### Task input
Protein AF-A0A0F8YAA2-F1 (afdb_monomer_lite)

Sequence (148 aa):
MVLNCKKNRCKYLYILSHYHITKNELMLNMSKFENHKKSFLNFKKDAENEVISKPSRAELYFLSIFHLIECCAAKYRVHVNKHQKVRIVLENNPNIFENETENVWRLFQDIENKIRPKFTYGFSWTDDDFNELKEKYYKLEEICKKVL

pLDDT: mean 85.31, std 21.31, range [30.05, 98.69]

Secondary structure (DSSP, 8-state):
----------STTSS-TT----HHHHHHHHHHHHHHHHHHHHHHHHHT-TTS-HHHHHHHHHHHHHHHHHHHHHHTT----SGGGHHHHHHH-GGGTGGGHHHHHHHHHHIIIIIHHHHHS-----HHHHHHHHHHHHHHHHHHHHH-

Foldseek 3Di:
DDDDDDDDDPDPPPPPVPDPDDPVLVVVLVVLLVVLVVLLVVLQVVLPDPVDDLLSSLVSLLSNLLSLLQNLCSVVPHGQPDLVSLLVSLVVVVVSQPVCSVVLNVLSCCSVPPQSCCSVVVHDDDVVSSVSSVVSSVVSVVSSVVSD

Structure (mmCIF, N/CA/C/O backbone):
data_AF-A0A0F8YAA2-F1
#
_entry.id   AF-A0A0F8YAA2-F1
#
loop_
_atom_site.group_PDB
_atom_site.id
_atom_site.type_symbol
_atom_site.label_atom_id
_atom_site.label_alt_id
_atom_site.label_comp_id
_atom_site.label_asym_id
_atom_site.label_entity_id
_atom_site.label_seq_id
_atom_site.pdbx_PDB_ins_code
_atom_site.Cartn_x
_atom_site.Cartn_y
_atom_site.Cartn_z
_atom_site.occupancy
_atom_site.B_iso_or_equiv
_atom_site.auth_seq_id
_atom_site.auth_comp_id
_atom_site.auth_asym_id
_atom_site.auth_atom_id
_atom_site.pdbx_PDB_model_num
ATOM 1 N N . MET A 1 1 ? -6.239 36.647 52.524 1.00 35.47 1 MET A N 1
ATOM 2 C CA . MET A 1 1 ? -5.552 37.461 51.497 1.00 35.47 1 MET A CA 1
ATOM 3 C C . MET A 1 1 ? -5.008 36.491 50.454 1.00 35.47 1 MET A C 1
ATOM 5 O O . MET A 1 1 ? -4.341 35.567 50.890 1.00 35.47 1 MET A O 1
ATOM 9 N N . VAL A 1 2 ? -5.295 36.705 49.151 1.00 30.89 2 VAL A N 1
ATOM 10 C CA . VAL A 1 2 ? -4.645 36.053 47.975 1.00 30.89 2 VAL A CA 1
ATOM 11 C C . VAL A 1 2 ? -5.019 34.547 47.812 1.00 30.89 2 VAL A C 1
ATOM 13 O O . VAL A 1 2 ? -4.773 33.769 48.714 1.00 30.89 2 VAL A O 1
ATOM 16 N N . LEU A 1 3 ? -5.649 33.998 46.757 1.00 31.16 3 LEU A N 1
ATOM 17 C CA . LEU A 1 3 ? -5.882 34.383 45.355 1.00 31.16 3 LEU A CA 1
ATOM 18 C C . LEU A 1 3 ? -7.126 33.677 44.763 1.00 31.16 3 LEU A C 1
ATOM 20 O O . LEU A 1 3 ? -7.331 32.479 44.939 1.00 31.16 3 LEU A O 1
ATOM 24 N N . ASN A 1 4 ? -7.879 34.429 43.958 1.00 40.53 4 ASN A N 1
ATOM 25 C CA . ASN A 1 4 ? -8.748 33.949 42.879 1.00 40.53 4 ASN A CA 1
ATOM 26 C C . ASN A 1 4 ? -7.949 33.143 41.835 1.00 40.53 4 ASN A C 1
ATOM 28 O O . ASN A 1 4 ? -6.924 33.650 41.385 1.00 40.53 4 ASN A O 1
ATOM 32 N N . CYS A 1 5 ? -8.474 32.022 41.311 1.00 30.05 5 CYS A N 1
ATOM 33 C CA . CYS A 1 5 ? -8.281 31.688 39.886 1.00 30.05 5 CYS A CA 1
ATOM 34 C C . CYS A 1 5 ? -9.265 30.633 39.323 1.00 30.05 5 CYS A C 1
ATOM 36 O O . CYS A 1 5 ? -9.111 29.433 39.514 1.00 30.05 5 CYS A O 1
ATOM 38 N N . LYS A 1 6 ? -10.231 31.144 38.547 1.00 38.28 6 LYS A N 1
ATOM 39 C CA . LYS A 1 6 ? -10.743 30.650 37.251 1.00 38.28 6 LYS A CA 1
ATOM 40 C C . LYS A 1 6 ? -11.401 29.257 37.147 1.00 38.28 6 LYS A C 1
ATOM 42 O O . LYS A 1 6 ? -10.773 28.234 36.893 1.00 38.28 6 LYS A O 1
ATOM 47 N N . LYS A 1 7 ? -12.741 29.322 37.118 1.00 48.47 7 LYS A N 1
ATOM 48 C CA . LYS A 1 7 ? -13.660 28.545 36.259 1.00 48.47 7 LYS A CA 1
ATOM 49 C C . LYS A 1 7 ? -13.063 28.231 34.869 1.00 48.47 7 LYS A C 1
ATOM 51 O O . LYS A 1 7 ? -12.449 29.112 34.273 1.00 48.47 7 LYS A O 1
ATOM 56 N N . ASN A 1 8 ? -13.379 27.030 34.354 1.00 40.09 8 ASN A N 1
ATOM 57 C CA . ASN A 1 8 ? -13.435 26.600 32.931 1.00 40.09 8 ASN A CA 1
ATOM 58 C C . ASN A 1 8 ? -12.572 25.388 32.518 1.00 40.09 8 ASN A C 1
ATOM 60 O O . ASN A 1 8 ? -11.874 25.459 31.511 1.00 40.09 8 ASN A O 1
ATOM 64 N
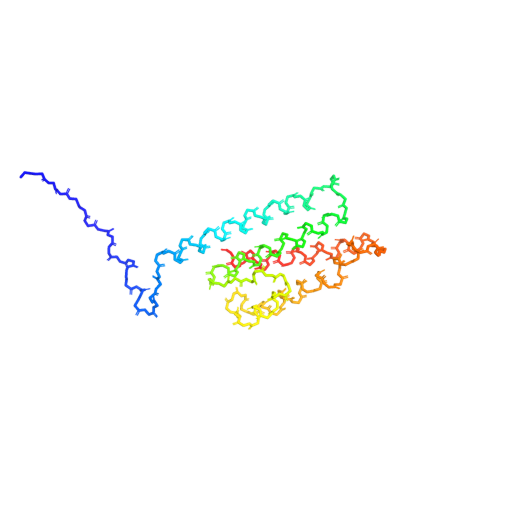 N . ARG A 1 9 ? -12.662 24.234 33.202 1.00 36.09 9 ARG A N 1
ATOM 65 C CA . ARG A 1 9 ? -12.164 22.950 32.637 1.00 36.09 9 ARG A CA 1
ATOM 66 C C . ARG A 1 9 ? -13.013 21.697 32.897 1.00 36.09 9 ARG A C 1
ATOM 68 O O . ARG A 1 9 ? -12.545 20.595 32.647 1.00 36.09 9 ARG A O 1
ATOM 75 N N . CYS A 1 10 ? -14.273 21.821 33.306 1.00 37.94 10 CYS A N 1
ATOM 76 C CA . CYS A 1 10 ? -15.142 20.652 33.508 1.00 37.94 10 CYS A CA 1
ATOM 77 C C . CYS A 1 10 ? -16.293 20.614 32.501 1.00 37.94 10 CYS A C 1
ATOM 79 O O . CYS A 1 10 ? -17.442 20.828 32.866 1.00 37.94 10 CYS A O 1
ATOM 81 N N . LYS A 1 11 ? -15.989 20.353 31.225 1.00 34.81 11 LYS A N 1
ATOM 82 C CA . LYS A 1 11 ? -17.003 19.860 30.268 1.00 34.81 11 LYS A CA 1
ATOM 83 C C . LYS A 1 11 ? -16.542 18.686 29.397 1.00 34.81 11 LYS A C 1
ATOM 85 O O . LYS A 1 11 ? -17.389 17.991 28.861 1.00 34.81 11 LYS A O 1
ATOM 90 N N . TYR A 1 12 ? -15.244 18.382 29.337 1.00 37.91 12 TYR A N 1
ATOM 91 C CA . TYR A 1 12 ? -14.733 17.241 28.557 1.00 37.91 12 TYR A CA 1
ATOM 92 C C . TYR A 1 12 ? -14.721 15.894 29.299 1.00 37.91 12 TYR A C 1
ATOM 94 O O . TYR A 1 12 ? -14.362 14.880 28.715 1.00 37.91 12 TYR A O 1
ATOM 102 N N . LEU A 1 13 ? -15.123 15.859 30.574 1.00 38.94 13 LEU A N 1
ATOM 103 C CA . LEU A 1 13 ? -15.111 14.638 31.392 1.00 38.94 13 LEU A CA 1
ATOM 104 C C . LEU A 1 13 ? -16.415 13.826 31.349 1.00 38.94 13 LEU A C 1
ATOM 106 O O . LEU A 1 13 ? -16.469 12.756 31.942 1.00 38.94 13 LEU A O 1
ATOM 110 N N . TYR A 1 14 ? -17.452 14.290 30.645 1.00 34.97 14 TYR A N 1
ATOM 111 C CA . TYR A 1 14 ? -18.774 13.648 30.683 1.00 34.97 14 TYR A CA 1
######
(What the task asks) Exact reproduction is required: output the lines from the start of the entries above through the line with "ATOM 32 N N".

(The completed task)
Protein AF-A0A0F8YAA2-F1 (afdb_monomer_lite)

Sequence (148 aa):
MVLNCKKNRCKYLYILSHYHITKNELMLNMSKFENHKKSFLNFKKDAENEVISKPSRAELYFLSIFHLIECCAAKYRVHVNKHQKVRIVLENNPNIFENETENVWRLFQDIENKIRPKFTYGFSWTDDDFNELKEKYYKLEEICKKVL

pLDDT: mean 85.31, std 21.31, range [30.05, 98.69]

Secondary structure (DSSP, 8-state):
----------STTSS-TT----HHHHHHHHHHHHHHHHHHHHHHHHHT-TTS-HHHHHHHHHHHHHHHHHHHHHHTT----SGGGHHHHHHH-GGGTGGGHHHHHHHHHHIIIIIHHHHHS-----HHHHHHHHHHHHHHHHHHHHH-

Foldseek 3Di:
DDDDDDDDDPDPPPPPVPDPDDPVLVVVLVVLLVVLVVLLVVLQVVLPDPVDDLLSSLVSLLSNLLSLLQNLCSVVPHGQPDLVSLLVSLVVVVVSQPVCSVVLNVLSCCSVPPQSCCSVVVHDDDVVSSVSSVVSSVVSVVSSVVSD

Structure (mmCIF, N/CA/C/O backbone):
data_AF-A0A0F8YAA2-F1
#
_entry.id   AF-A0A0F8YAA2-F1
#
loop_
_atom_site.group_PDB
_atom_site.id
_atom_site.type_symbol
_atom_site.label_atom_id
_atom_site.label_alt_id
_atom_site.label_comp_id
_atom_site.label_asym_id
_atom_site.label_entity_id
_atom_site.label_seq_id
_atom_site.pdbx_PDB_ins_code
_atom_site.Cartn_x
_atom_site.Cartn_y
_atom_site.Cartn_z
_atom_site.occupancy
_atom_site.B_iso_or_equiv
_atom_site.auth_seq_id
_atom_site.auth_comp_id
_atom_site.auth_asym_id
_atom_site.auth_atom_id
_atom_site.pdbx_PDB_model_num
ATOM 1 N N . MET A 1 1 ? -6.239 36.647 52.524 1.00 35.47 1 MET A N 1
ATOM 2 C CA . MET A 1 1 ? -5.552 37.461 51.497 1.00 35.47 1 MET A CA 1
ATOM 3 C C . MET A 1 1 ? -5.008 36.491 50.454 1.00 35.47 1 MET A C 1
ATOM 5 O O . MET A 1 1 ? -4.341 35.567 50.890 1.00 35.47 1 MET A O 1
ATOM 9 N N . VAL A 1 2 ? -5.295 36.705 49.151 1.00 30.89 2 VAL A N 1
ATOM 10 C CA . VAL A 1 2 ? -4.645 36.053 47.975 1.00 30.89 2 VAL A CA 1
ATOM 11 C C . VAL A 1 2 ? -5.019 34.547 47.812 1.00 30.89 2 VAL A C 1
ATOM 13 O O . VAL A 1 2 ? -4.773 33.769 48.714 1.00 30.89 2 VAL A O 1
ATOM 16 N N . LEU A 1 3 ? -5.649 33.998 46.757 1.00 31.16 3 LEU A N 1
ATOM 17 C CA . LEU A 1 3 ? -5.882 34.383 45.355 1.00 31.16 3 LEU A CA 1
ATOM 18 C C . LEU A 1 3 ? -7.126 33.677 44.763 1.00 31.16 3 LEU A C 1
ATOM 20 O O . LEU A 1 3 ? -7.331 32.479 44.939 1.00 31.16 3 LEU A O 1
ATOM 24 N N . ASN A 1 4 ? -7.879 34.429 43.958 1.00 40.53 4 ASN A N 1
ATOM 25 C CA . ASN A 1 4 ? -8.748 33.949 42.879 1.00 40.53 4 ASN A CA 1
ATOM 26 C C . ASN A 1 4 ? -7.949 33.143 41.835 1.00 40.53 4 ASN A C 1
ATOM 28 O O . ASN A 1 4 ? -6.924 33.650 41.385 1.00 40.53 4 ASN A O 1
ATOM 32 N N . CYS A 1 5 ? -8.474 32.022 41.311 1.00 30.05 5 CYS A N 1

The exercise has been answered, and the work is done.